Saturday, October 19, 2013

Making Sense of American Politics in the Age of Barack Obama


 Note:  On October 26, I will be flying to Moscow, Russia to teach at the Peoples Friendship University.  I will also be giving a talk at the American Corner, Moscow. This will be my fifth trip to Moscow. At the University I will be giving several lectures.  One of them is the one that I have decided to make as a blog this week.

Picture of me in 2012 in front of Peoples Friendship University with Professor Daria Stanis, my host.

A couple of weeks ago the United States was on the edge of a crisis.  Had Republicans and Democrats in Congress not come to agreement with President Obama, the United States would have run out of money and defaulted on its debts, potentially throwing the country and the world economy into a recession.  This crisis would have been a result of the Congress failing give the president to raise the debt ceiling which would have authorized him to borrow money to pay America’s bills.
    But this near missing of a crisis came on top of one that had already occurred.  On October 1, Congress and the president failed to reach agreement on a budget, forcing a partial shutdown of the government.  Even though an agreement was reached, it was only temporary and the United States may be back in the same place in three months.
    Moreover, as one observes the United States over the last five years while Barack Obama has been president, America has faced repeated political disagreement that seems to push the government from one internal crisis to another.
    How did all this happen?  To many Americans the partial governmental shutdown and the near default of the United States was hard to understand.  But no doubt to people around the world, including here in the Russian Federation, it must perplexing.  How could such a big and powerful country such as the United States face problems such as this?   Why is the United States so divided now, and what does it all mean?  How do we make sense of America?
    What I would like to do today is explain American politics to you.  For those of you seeking a better understanding of my country, my talk will try to give you a better picture of how our country operates and how it has changed in the last few years.  In particular, I want to explain to you two things about American politics.
    First, I want to briefly describe what I call the logic of American politics.  By that, I want to  explain how our constitutional framers designed the American political system.  I will argue that the  the design of our political system is meant to break up political power and slow down political change.  By that, there are no real single power centers in American government and that to get anything accomplished a significant amount of political consensus is required.
    Second, unfortunately that consensus has broken down.  This is where I shall discuss political parties in the United States.  My argument here will be that what the United States is presently experiencing is a significant political party polarization that is making it difficult to govern.  This is exactly where the United States is now and it explains so much about why the county seems to be moving from crisis to crisis.

The Logic of American Politics
    American politics was born out of a fear of a strong national government and the potential threat that political power could have upon the individual rights of citizens.  This was a fear from American colonial experiences with King George III of England, as well as a fear of mob rule during the early years after independence.  James Madison, one of the original authors of the American Constitution, once described the task of the American political system the following way.

   "If a faction consists of less than a majority, relief is supplied by the republican principle, which enables the majority to defeat its sinister views by regular vote.
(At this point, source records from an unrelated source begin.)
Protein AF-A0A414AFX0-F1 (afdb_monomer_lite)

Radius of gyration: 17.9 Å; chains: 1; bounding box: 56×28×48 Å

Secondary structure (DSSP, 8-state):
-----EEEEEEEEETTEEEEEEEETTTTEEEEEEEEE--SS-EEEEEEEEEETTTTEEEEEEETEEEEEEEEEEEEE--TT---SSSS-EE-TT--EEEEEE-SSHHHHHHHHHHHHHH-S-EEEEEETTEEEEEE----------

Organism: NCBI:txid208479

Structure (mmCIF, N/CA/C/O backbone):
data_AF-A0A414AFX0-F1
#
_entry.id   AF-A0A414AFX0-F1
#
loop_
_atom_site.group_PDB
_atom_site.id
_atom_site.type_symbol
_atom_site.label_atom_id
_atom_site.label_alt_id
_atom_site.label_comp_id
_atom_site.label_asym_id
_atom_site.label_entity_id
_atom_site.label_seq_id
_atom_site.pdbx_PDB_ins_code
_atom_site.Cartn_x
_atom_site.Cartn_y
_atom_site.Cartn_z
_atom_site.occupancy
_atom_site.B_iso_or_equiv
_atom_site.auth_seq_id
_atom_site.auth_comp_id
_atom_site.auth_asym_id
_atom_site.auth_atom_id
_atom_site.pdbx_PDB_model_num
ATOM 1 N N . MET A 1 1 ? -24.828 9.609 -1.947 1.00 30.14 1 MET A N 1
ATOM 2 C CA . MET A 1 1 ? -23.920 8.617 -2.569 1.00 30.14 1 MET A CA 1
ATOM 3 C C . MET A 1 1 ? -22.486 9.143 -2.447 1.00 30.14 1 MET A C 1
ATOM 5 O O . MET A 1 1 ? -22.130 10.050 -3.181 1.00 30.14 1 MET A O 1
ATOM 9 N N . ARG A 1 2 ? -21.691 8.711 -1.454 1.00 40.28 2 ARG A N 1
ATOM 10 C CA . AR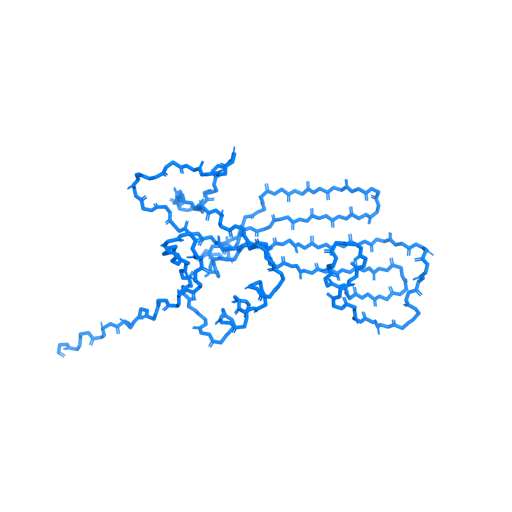G A 1 2 ? -20.307 9.204 -1.253 1.00 40.28 2 ARG A CA 1
ATOM 11 C C . ARG A 1 2 ? -19.329 8.132 -1.722 1.00 40.28 2 ARG A C 1
ATOM 13 O O . ARG A 1 2 ? -19.113 7.152 -1.023 1.00 40.28 2 ARG A O 1
ATOM 20 N N . ILE A 1 3 ? -18.819 8.286 -2.941 1.00 43.88 3 ILE A N 1
ATOM 21 C CA . ILE A 1 3 ? -18.200 7.178 -3.689 1.00 43.88 3 ILE A CA 1
ATOM 22 C C . ILE A 1 3 ? -16.684 7.065 -3.452 1.00 43.88 3 ILE A C 1
ATOM 24 O O . ILE A 1 3 ? -16.107 6.025 -3.743 1.00 43.88 3 ILE A O 1
ATOM 28 N N . PHE A 1 4 ? -16.025 8.048 -2.826 1.00 57.22 4 PHE A N 1
ATOM 29 C CA . PHE A 1 4 ? -14.578 7.969 -2.587 1.00 57.22 4 PHE A CA 1
ATOM 30 C C . PHE A 1 4 ? -14.174 8.462 -1.192 1.00 57.22 4 PHE A C 1
ATOM 32 O O . PHE A 1 4 ? -13.854 9.631 -0.996 1.00 57.22 4 PHE A O 1
ATOM 39 N N . ASN A 1 5 ? -14.121 7.549 -0.216 1.00 81.75 5 ASN A N 1
ATOM 40 C CA . ASN A 1 5 ? -13.481 7.771 1.091 1.00 81.75 5 ASN A CA 1
ATOM 41 C C . ASN A 1 5 ? -11.957 7.561 1.003 1.00 81.75 5 ASN A C 1
ATOM 43 O O . ASN A 1 5 ? -11.350 6.857 1.809 1.00 81.75 5 ASN A O 1
ATOM 47 N N . LYS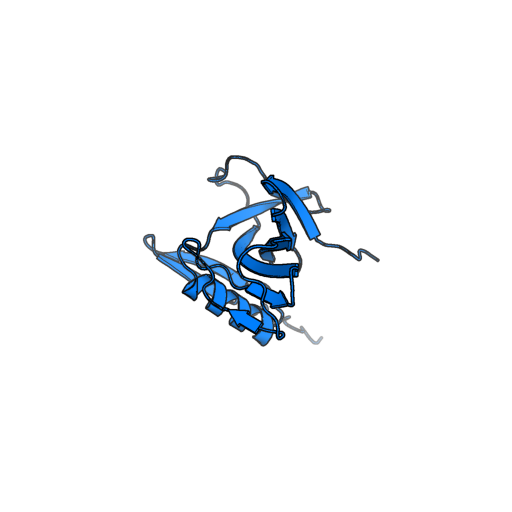 A 1 6 ? -11.339 8.172 -0.011 1.00 89.38 6 LYS A N 1
ATOM 48 C CA . LYS A 1 6 ? -9.896 8.130 -0.252 1.00 89.38 6 LYS A CA 1
ATOM 49 C C . LYS A 1 6 ? -9.354 9.538 -0.418 1.00 89.38 6 LYS A C 1
ATOM 51 O O . LYS A 1 6 ? -10.024 10.391 -0.995 1.00 89.38 6 LYS A O 1
ATOM 56 N N . LYS A 1 7 ? -8.129 9.767 0.042 1.00 91.56 7 LYS A N 1
ATOM 57 C CA . LYS A 1 7 ? -7.439 11.051 -0.072 1.00 91.56 7 LYS A CA 1
ATOM 58 C C . LYS A 1 7 ? -5.987 10.837 -0.454 1.00 91.56 7 LYS A C 1
ATOM 60 O O . LYS A 1 7 ? -5.292 10.027 0.154 1.00 91.56 7 LYS A O 1
ATOM 65 N N . ILE A 1 8 ? -5.528 11.581 -1.454 1.00 93.00 8 ILE A N 1
ATOM 66 C CA . ILE A 1 8 ? -4.109 11.630 -1.801 1.00 93.00 8 ILE A CA 1
ATOM 67 C C . ILE A 1 8 ? -3.414 12.477 -0.735 1.00 93.00 8 ILE A C 1
ATOM 69 O O . ILE A 1 8 ? -3.775 13.633 -0.524 1.00 93.00 8 ILE A O 1
ATOM 73 N N . LEU A 1 9 ? -2.441 11.888 -0.043 1.00 91.69 9 LEU A N 1
ATOM 74 C CA . LEU A 1 9 ? -1.659 12.576 0.982 1.00 91.69 9 LEU A CA 1
ATOM 75 C C . LEU A 1 9 ? -0.529 13.382 0.350 1.00 91.69 9 LEU A C 1
ATOM 77 O O . LEU A 1 9 ? -0.305 14.539 0.701 1.00 91.69 9 LEU A O 1
ATOM 81 N N . PHE A 1 10 ? 0.177 12.766 -0.594 1.00 91.81 10 PHE A N 1
ATOM 82 C CA . PHE A 1 10 ? 1.175 13.427 -1.419 1.00 91.81 10 PHE A CA 1
ATOM 83 C C . PHE A 1 10 ? 1.452 12.612 -2.681 1.00 91.81 10 PHE A C 1
ATOM 85 O O . PHE A 1 10 ? 1.216 11.402 -2.735 1.00 91.81 10 PHE A O 1
ATOM 92 N N . ALA A 1 11 ? 2.016 13.287 -3.675 1.00 94.06 11 ALA A N 1
ATOM 93 C CA . ALA A 1 11 ? 2.608 12.669 -4.847 1.00 94.06 11 ALA A CA 1
ATOM 94 C C . ALA A 1 11 ? 4.069 13.116 -4.953 1.00 94.06 11 ALA A C 1
ATOM 96 O O . ALA A 1 11 ? 4.393 14.282 -4.727 1.00 94.06 11 ALA A O 1
ATOM 97 N N . LYS A 1 12 ? 4.962 12.184 -5.278 1.00 94.44 12 LYS A N 1
ATOM 98 C CA . LYS A 1 12 ? 6.386 12.444 -5.472 1.00 94.44 12 LYS A CA 1
ATOM 99 C C . LYS A 1 12 ? 6.842 11.821 -6.779 1.00 94.44 12 LYS A C 1
ATOM 101 O O . LYS A 1 12 ? 6.496 10.688 -7.094 1.00 94.44 12 LYS A O 1
ATOM 106 N N . ARG A 1 13 ? 7.680 12.550 -7.509 1.00 93.56 13 ARG A N 1
ATOM 107 C CA . ARG A 1 13 ? 8.355 12.058 -8.709 1.00 93.56 13 ARG A CA 1
ATOM 108 C C . ARG A 1 13 ? 9.862 12.103 -8.508 1.00 93.56 13 ARG A C 1
ATOM 110 O O . ARG A 1 13 ? 10.393 13.097 -8.017 1.00 93.56 13 ARG A O 1
ATOM 117 N N . LYS A 1 14 ? 10.558 11.049 -8.929 1.00 90.38 14 LYS A N 1
ATOM 118 C CA . LYS A 1 14 ? 12.013 11.042 -9.098 1.00 90.38 14 LYS A CA 1
ATOM 119 C C . LYS A 1 14 ? 12.334 10.400 -10.444 1.00 90.38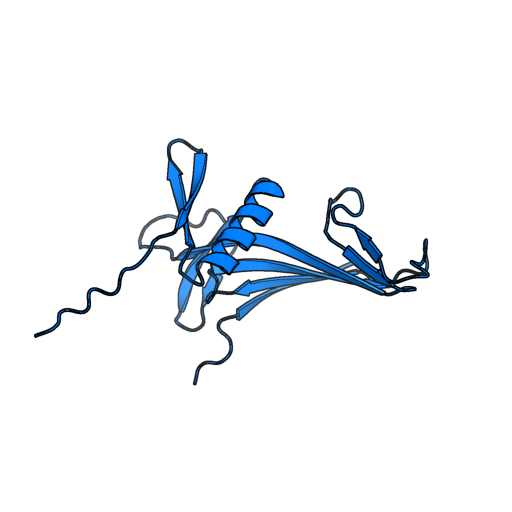 14 LYS A C 1
ATOM 121 O O . LYS A 1 14 ? 12.122 9.206 -10.616 1.00 90.38 14 LYS A O 1
ATOM 126 N N . ARG A 1 15 ? 12.855 11.191 -11.390 1.00 89.56 15 ARG A N 1
ATOM 127 C CA . ARG A 1 15 ? 13.061 10.770 -12.791 1.00 89.56 15 ARG A CA 1
ATOM 128 C C . ARG A 1 15 ? 11.757 10.207 -13.383 1.00 89.56 15 ARG A C 1
ATOM 130 O O . ARG A 1 15 ? 10.759 10.929 -13.417 1.00 89.56 15 ARG A O 1
ATOM 137 N N . PHE A 1 16 ? 11.778 8.945 -13.802 1.00 91.00 16 PHE A N 1
ATOM 138 C CA . PHE A 1 16 ? 10.657 8.202 -14.369 1.00 91.00 16 PHE A CA 1
ATOM 139 C C . PHE A 1 16 ? 9.919 7.334 -13.341 1.00 91.00 16 PHE A C 1
ATOM 141 O O . PHE A 1 16 ? 9.088 6.523 -13.730 1.00 91.00 16 PHE A O 1
ATOM 148 N N . THR A 1 17 ? 10.207 7.498 -12.046 1.00 90.75 17 THR A N 1
ATOM 149 C CA . THR A 1 17 ? 9.488 6.846 -10.948 1.00 90.75 17 THR A CA 1
ATOM 150 C C . THR A 1 17 ? 8.518 7.829 -10.306 1.00 90.75 17 THR A C 1
ATOM 152 O O . THR A 1 17 ? 8.896 8.937 -9.907 1.00 90.75 17 THR A O 1
ATOM 155 N N . PHE A 1 18 ? 7.277 7.395 -10.156 1.00 94.12 18 PHE A N 1
ATOM 156 C CA . PHE A 1 18 ? 6.181 8.125 -9.544 1.00 94.12 18 PHE A CA 1
ATOM 157 C C . PHE A 1 18 ? 5.693 7.354 -8.322 1.00 94.12 18 PHE A C 1
ATOM 159 O O . PHE A 1 18 ? 5.591 6.130 -8.351 1.00 94.12 18 PHE A O 1
ATOM 166 N N . LEU A 1 19 ? 5.407 8.086 -7.251 1.00 94.31 19 LEU A N 1
ATOM 167 C CA . LEU A 1 19 ? 4.892 7.577 -5.988 1.00 94.31 19 LEU A CA 1
ATOM 168 C C . LEU A 1 19 ? 3.681 8.420 -5.606 1.00 94.31 19 LEU A C 1
ATOM 170 O O . LEU A 1 19 ? 3.779 9.646 -5.540 1.00 94.31 19 LEU A O 1
ATOM 174 N N . VAL A 1 20 ? 2.559 7.769 -5.327 1.00 95.75 20 VAL A N 1
ATOM 175 C CA . VAL A 1 20 ? 1.355 8.410 -4.791 1.00 95.75 20 VAL A CA 1
ATOM 176 C C . VAL A 1 20 ? 0.994 7.741 -3.473 1.00 95.75 20 VAL A C 1
ATOM 178 O O . VAL A 1 20 ? 0.749 6.537 -3.442 1.00 95.75 20 VAL A O 1
ATOM 181 N N . SER A 1 21 ? 0.967 8.515 -2.389 1.00 94.44 21 SER A N 1
ATOM 182 C CA . SER A 1 21 ? 0.514 8.052 -1.077 1.00 94.44 21 SER A CA 1
ATOM 183 C C . SER A 1 21 ? -0.969 8.357 -0.907 1.00 94.44 21 SER A C 1
ATOM 185 O O . SER A 1 21 ? -1.412 9.485 -1.146 1.00 94.44 21 SER A O 1
ATOM 187 N N . ILE A 1 22 ? -1.742 7.345 -0.523 1.00 94.62 22 ILE A N 1
ATOM 188 C CA . ILE A 1 22 ? -3.200 7.385 -0.451 1.00 94.62 22 ILE A CA 1
ATOM 189 C C . ILE A 1 22 ? -3.640 6.904 0.930 1.00 94.62 22 ILE A C 1
ATOM 191 O O . ILE A 1 22 ? -3.285 5.807 1.357 1.00 94.62 22 ILE A O 1
ATOM 195 N N . ALA A 1 23 ? -4.461 7.716 1.589 1.00 92.50 23 ALA A N 1
ATOM 196 C CA . ALA A 1 23 ? -5.244 7.327 2.751 1.00 92.50 23 ALA A CA 1
ATOM 197 C C . ALA A 1 23 ? -6.614 6.820 2.288 1.00 92.50 23 ALA A C 1
ATOM 199 O O . ALA A 1 23 ? -7.360 7.565 1.653 1.00 92.50 23 ALA A O 1
ATOM 200 N N . ASP A 1 24 ? -6.947 5.571 2.598 1.00 90.69 24 ASP A N 1
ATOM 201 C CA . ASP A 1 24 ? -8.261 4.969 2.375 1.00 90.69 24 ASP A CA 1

It may clog the administration, it may convulse the society; but it will be unable to execute and mask its violence under the forms of the Constitution. When a majority is included in a faction, the form of popular government, on the other hand, enables it to sacrifice to its ruling passion or interest both the public good and the rights of other citizens. To secure the public good and private rights against the danger of such a faction, and at the same time to preserve the spirit and the form of popular government, is then the great object to which our inquiries are directed."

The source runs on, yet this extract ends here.